My own contribution to this debate is first methodological before it is ethical. In a 2025 analysis, I re-examined the concordance statistics underlying claims of strong animal-to-human agreement and argued that the frequently cited figure of roughly 86% concordance is inflated by selective reporting and the file-drawer effect; once these are taken into account, the true translation rate is plausibly at or below the 5% threshold rather than above it [9]. The methodological point matters because the defence of animal research often rests on an optimistic reading of concordance that the data do not support.
The ethical and conceptual argument is developed at greater length elsewhere. In Décoloniser notre rapport aux animaux (decolonising our bond with animals) I argue that the central question is not whether we may use animals but why we have organised knowledge production around their exploitation in the first place, and that a more honest reckoning with sentience and with the interests of other animals reshapes what counts as legitimate science [8]. This position is consistent with the broader assessment of the field offered by the recent CNRS prospective report on the animal condition in the social sciences and humanities, to which colleagues (but not I) contributed, which documents the maturation of animal studies as a research domain in France [70]. My position, in short, is that the scientific case and the ethical case point the same way: the weakness of translation removes the principal utilitarian justification for animal experimentation, leaving the ethical objection without a countervailing benefit large enough to outweigh it.

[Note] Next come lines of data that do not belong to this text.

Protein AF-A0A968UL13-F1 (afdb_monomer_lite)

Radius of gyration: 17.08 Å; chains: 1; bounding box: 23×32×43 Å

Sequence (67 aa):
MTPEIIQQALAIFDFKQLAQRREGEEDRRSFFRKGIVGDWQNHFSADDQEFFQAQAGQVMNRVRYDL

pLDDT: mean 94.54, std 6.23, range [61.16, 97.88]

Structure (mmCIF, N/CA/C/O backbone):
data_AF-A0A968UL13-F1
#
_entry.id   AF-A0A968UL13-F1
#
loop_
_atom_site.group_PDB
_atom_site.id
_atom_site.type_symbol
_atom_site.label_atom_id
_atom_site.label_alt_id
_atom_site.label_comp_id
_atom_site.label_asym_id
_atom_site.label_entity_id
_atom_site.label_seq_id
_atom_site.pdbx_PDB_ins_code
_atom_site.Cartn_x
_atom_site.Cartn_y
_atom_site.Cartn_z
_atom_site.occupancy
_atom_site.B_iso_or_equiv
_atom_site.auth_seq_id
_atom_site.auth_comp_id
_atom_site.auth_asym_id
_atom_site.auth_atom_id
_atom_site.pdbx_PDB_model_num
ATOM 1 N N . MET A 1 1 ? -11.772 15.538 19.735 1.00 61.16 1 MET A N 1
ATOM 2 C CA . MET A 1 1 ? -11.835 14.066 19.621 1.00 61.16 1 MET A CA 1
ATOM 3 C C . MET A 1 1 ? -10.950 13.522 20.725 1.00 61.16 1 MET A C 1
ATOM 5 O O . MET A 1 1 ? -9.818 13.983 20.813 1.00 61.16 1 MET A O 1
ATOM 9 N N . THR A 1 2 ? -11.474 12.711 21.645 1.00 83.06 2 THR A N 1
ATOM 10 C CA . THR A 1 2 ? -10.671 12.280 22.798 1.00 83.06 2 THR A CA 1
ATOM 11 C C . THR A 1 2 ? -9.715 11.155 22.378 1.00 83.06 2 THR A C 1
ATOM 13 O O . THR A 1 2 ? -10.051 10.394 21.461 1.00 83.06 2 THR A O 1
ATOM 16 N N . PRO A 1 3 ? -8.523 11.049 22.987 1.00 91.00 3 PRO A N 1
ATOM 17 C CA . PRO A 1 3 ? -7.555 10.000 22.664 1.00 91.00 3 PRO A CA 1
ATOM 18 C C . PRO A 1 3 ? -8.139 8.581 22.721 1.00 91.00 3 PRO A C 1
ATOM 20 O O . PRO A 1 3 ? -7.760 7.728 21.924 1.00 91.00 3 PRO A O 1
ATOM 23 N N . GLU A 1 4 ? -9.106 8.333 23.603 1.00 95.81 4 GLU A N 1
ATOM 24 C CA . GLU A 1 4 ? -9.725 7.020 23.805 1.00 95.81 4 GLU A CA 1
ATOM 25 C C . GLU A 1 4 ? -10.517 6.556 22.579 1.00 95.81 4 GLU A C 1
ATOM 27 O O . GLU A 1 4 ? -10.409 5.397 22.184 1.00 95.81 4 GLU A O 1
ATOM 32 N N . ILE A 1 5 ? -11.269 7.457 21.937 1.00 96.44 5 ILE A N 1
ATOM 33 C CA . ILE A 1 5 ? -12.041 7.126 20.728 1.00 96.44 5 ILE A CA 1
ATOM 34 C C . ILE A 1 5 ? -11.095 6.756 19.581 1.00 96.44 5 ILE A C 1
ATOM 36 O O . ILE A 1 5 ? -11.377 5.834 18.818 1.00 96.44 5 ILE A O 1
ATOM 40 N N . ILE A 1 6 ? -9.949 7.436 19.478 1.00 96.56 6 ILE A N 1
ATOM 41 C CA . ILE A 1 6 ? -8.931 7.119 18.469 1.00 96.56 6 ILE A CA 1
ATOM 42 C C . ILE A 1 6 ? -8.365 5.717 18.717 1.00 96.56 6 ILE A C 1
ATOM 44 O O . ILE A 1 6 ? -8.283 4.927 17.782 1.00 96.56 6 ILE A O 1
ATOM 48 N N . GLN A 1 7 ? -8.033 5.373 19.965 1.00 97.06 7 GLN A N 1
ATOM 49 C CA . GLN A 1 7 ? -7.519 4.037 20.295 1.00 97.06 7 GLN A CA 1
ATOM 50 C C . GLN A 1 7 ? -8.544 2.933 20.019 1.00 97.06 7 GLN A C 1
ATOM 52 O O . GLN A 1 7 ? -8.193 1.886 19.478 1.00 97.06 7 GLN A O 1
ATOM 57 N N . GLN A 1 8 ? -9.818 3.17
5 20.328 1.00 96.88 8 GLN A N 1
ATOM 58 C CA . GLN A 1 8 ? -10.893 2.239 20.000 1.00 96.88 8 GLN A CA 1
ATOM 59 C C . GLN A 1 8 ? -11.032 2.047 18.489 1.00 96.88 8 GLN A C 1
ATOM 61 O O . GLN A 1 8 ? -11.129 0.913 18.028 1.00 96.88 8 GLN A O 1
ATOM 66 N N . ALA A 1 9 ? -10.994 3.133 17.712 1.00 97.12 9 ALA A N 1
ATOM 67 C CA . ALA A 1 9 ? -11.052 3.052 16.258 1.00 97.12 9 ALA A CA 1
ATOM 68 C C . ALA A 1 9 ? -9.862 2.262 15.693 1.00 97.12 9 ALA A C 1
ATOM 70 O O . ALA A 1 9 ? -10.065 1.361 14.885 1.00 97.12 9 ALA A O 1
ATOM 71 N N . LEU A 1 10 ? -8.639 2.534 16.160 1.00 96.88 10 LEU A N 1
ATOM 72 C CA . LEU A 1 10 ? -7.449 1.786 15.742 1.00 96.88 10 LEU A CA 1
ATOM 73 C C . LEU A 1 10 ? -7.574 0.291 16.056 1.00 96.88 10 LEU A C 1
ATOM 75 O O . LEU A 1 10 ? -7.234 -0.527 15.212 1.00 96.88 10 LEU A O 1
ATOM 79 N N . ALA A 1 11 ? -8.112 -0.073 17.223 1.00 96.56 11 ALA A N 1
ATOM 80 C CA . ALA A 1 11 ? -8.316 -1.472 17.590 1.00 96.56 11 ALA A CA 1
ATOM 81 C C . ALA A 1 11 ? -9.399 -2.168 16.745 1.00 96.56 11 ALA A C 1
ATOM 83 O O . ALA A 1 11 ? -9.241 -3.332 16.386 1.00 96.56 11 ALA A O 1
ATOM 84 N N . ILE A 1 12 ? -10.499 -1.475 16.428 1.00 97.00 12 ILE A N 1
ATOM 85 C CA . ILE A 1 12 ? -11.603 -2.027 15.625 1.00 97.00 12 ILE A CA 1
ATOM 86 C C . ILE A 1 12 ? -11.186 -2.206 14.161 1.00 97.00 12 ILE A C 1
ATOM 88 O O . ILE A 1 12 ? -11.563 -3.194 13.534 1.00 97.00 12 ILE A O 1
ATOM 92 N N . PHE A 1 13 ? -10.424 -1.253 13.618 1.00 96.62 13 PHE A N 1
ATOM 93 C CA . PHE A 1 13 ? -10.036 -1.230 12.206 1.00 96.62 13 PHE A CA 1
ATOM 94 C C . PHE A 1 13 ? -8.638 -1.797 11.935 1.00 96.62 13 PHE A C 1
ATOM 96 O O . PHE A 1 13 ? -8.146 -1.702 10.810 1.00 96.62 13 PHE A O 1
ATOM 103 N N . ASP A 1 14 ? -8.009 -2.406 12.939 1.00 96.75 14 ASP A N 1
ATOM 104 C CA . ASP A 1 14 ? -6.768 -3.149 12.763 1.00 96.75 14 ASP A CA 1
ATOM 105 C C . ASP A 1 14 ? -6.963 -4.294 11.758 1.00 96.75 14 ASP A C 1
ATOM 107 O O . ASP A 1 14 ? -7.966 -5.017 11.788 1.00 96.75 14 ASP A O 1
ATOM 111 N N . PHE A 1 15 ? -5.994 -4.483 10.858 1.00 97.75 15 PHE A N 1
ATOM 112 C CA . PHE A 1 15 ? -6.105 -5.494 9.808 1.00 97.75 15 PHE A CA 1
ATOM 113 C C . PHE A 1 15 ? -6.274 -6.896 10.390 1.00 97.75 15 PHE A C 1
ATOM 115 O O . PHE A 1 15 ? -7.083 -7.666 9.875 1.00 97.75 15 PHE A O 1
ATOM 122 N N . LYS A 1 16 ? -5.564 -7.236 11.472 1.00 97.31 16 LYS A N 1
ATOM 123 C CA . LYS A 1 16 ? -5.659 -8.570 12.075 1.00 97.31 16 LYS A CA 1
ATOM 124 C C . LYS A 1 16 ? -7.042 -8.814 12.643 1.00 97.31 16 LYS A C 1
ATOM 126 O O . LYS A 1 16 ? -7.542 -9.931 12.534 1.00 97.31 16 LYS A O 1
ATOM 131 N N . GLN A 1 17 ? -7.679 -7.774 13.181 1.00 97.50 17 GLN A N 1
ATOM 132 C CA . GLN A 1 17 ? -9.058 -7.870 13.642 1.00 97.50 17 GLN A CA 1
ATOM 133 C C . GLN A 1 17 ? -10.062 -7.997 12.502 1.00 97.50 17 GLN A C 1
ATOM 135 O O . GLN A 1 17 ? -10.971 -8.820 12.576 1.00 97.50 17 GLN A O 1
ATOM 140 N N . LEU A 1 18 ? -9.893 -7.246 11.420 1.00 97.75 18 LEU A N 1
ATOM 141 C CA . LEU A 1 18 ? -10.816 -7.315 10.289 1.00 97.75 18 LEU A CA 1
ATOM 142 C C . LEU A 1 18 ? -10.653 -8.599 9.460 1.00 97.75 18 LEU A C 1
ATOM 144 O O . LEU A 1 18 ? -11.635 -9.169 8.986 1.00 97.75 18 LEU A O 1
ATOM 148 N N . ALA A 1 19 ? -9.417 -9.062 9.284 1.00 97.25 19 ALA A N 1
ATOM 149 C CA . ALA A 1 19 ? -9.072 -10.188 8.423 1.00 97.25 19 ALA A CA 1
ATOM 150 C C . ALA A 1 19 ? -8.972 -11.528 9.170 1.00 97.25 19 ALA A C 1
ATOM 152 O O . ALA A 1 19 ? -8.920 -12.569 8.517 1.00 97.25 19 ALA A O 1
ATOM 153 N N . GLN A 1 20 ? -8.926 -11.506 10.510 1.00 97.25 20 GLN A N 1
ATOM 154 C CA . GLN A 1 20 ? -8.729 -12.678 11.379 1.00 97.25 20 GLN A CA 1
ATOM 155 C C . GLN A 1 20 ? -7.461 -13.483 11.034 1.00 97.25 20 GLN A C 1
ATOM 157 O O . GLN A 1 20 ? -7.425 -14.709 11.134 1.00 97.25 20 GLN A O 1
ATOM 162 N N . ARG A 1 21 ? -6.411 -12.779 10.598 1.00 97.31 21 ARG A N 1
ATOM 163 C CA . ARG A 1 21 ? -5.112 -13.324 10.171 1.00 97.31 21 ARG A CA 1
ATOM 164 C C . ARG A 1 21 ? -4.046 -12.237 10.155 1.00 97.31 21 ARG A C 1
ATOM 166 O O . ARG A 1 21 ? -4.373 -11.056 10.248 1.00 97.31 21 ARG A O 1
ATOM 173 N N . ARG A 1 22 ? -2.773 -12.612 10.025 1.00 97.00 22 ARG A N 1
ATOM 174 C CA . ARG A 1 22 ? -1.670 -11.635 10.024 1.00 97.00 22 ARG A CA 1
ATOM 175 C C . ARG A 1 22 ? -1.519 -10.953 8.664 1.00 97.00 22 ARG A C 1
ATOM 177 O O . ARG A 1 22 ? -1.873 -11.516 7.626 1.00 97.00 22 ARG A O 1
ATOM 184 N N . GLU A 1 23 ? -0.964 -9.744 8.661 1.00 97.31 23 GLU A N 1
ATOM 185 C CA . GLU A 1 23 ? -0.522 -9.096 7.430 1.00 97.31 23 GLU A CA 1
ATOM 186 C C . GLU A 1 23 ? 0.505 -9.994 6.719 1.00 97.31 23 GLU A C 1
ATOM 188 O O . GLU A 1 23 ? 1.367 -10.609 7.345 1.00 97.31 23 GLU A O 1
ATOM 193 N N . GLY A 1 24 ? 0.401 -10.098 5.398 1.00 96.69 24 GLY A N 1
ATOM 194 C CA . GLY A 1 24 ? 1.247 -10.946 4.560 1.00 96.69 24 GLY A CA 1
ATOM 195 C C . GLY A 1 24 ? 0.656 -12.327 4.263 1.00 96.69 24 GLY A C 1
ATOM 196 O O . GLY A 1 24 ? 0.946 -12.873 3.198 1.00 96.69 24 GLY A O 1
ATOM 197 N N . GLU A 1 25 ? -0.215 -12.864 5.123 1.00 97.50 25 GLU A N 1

8. Toward Non-Animal Methods

Twenty-two works in the corpus develop or advocate non-animal, human-relevant methods—collectively termed new approach methodologies (NAMs). A terminological distinction should be made explicit here, because the label “non-animal” can obscure it. The translational critique developed in the preceding sections concerns in vivo whole-organism experimentation—the use of living animals to predict human responses—and not the use of animal-derived biological material as such; the two are not equivalent. Several widely used in vitro systems rest on immortalised animal cell lines: the canine MDCK line, for example, serves for epithelial-barrier and -transport studies much as the human Caco-2 line does, and a growing number of organoid platforms are established from companion-animal or livestock tissue, including canine and porcine systems. Such models reduce, and can ultimately replace, in vivo procedures even though they originate, in part, from animal material; within the definitional boundaries now used for complex in vitro models, they are appropriately counted among NAMs [18]. Throughout this review, therefore, “non-animal” denotes the replacement of predictive in vivo animal experimentation, not the elimination of every animal-derived reagent from the laboratory. The most important point about this literature is that it no longer reads as aspirational. Mottet and colleagues provide a comprehensive review of organoids, organs-on-chip, and complex in vitro models, with explicit attention to definitions, applications, validation and ethics [18]. Within this ecosystem, several platforms now outperform animal models for specific purposes: Heiduschka and Prigione show that induced pluripotent stem cell (iPSC) models capture mitochondrial disease in human tissue that animal models reach poorly [71]; and Lessi, Caporale and Testa demonstrate that single-cell resolution exposes human neural heterogeneity that animal models cannot represent [72].
In vitro human systems are diversifying rapidly. Heikamp and colleagues model thyroid-hormone transport across the human brain barrier [73]; Joukhdar and colleagues engineer human models of biological ageing [74]; Soares and colleagues embed immune competence into organ-on-chip systems, addressing one of the field’s main historical gaps [19]; Wirsig and Bernhardt use a human multi-cell bone culture to dissect osteogenic responses [75]. Microfluidic and organ-on-chip systems now span a widening range of applications, although their maturity varies considerably by field: vascularised tumour-on-chip platforms [76], brain organoids for neurodegeneration [77], microfluidic inflammation chips [78], human cardiac models [79] and tumour vessel-on-chip devices for studying nanoparticle delivery [80] are all represented. In oncology in particular, on-chip modelling remains an area of active development rather than a settled technology: faithfully reproducing intratumoural clonal heterogeneity; sustaining stable multi-cell co-cultures; and optimising perfusion, flow and shear-stress conditions are recognised challenges that are still being resolved. Computational and artificial-intelligence methods complete the picture: Demyashkin and colleagues review AI across the drug-development lifecycle [25]; Si and colleagues present an explainable AI model for predicting synergistic cancer therapies [26]; and natural-language-processing approaches—an annotated preclinical corpus [81] and a large-scale assessment of animal-to-human translation [21]—begin to quantify translation at the scale of the whole literature. Digital-twin brain models extend the same logic to neuropsychiatry, in methamphetamine abstinence [82] and tinnitus [83].
Crucially, the regulatory environment is moving with the science rather than lagging behind it. Courtot and colleagues report on panel discussions concerning the global regulatory acceptance and harmonisation of non-animal NAMs, documenting concrete engagement by major agencies [84]; Park analyses the strategic niche that alternative testing methods now occupy in regulatory science [85]; and Daou’s work on in vitro biophysical stimulation illustrates the methodological depth now available even for complex tissue-level questions [86]. More speculative directions, such as bionic and biohybrid systems, are also emerging [87]. The combined effect is that the standard objection to replacement—that the alternatives are not ready—is increasingly difficult to sustain across the domains represented here.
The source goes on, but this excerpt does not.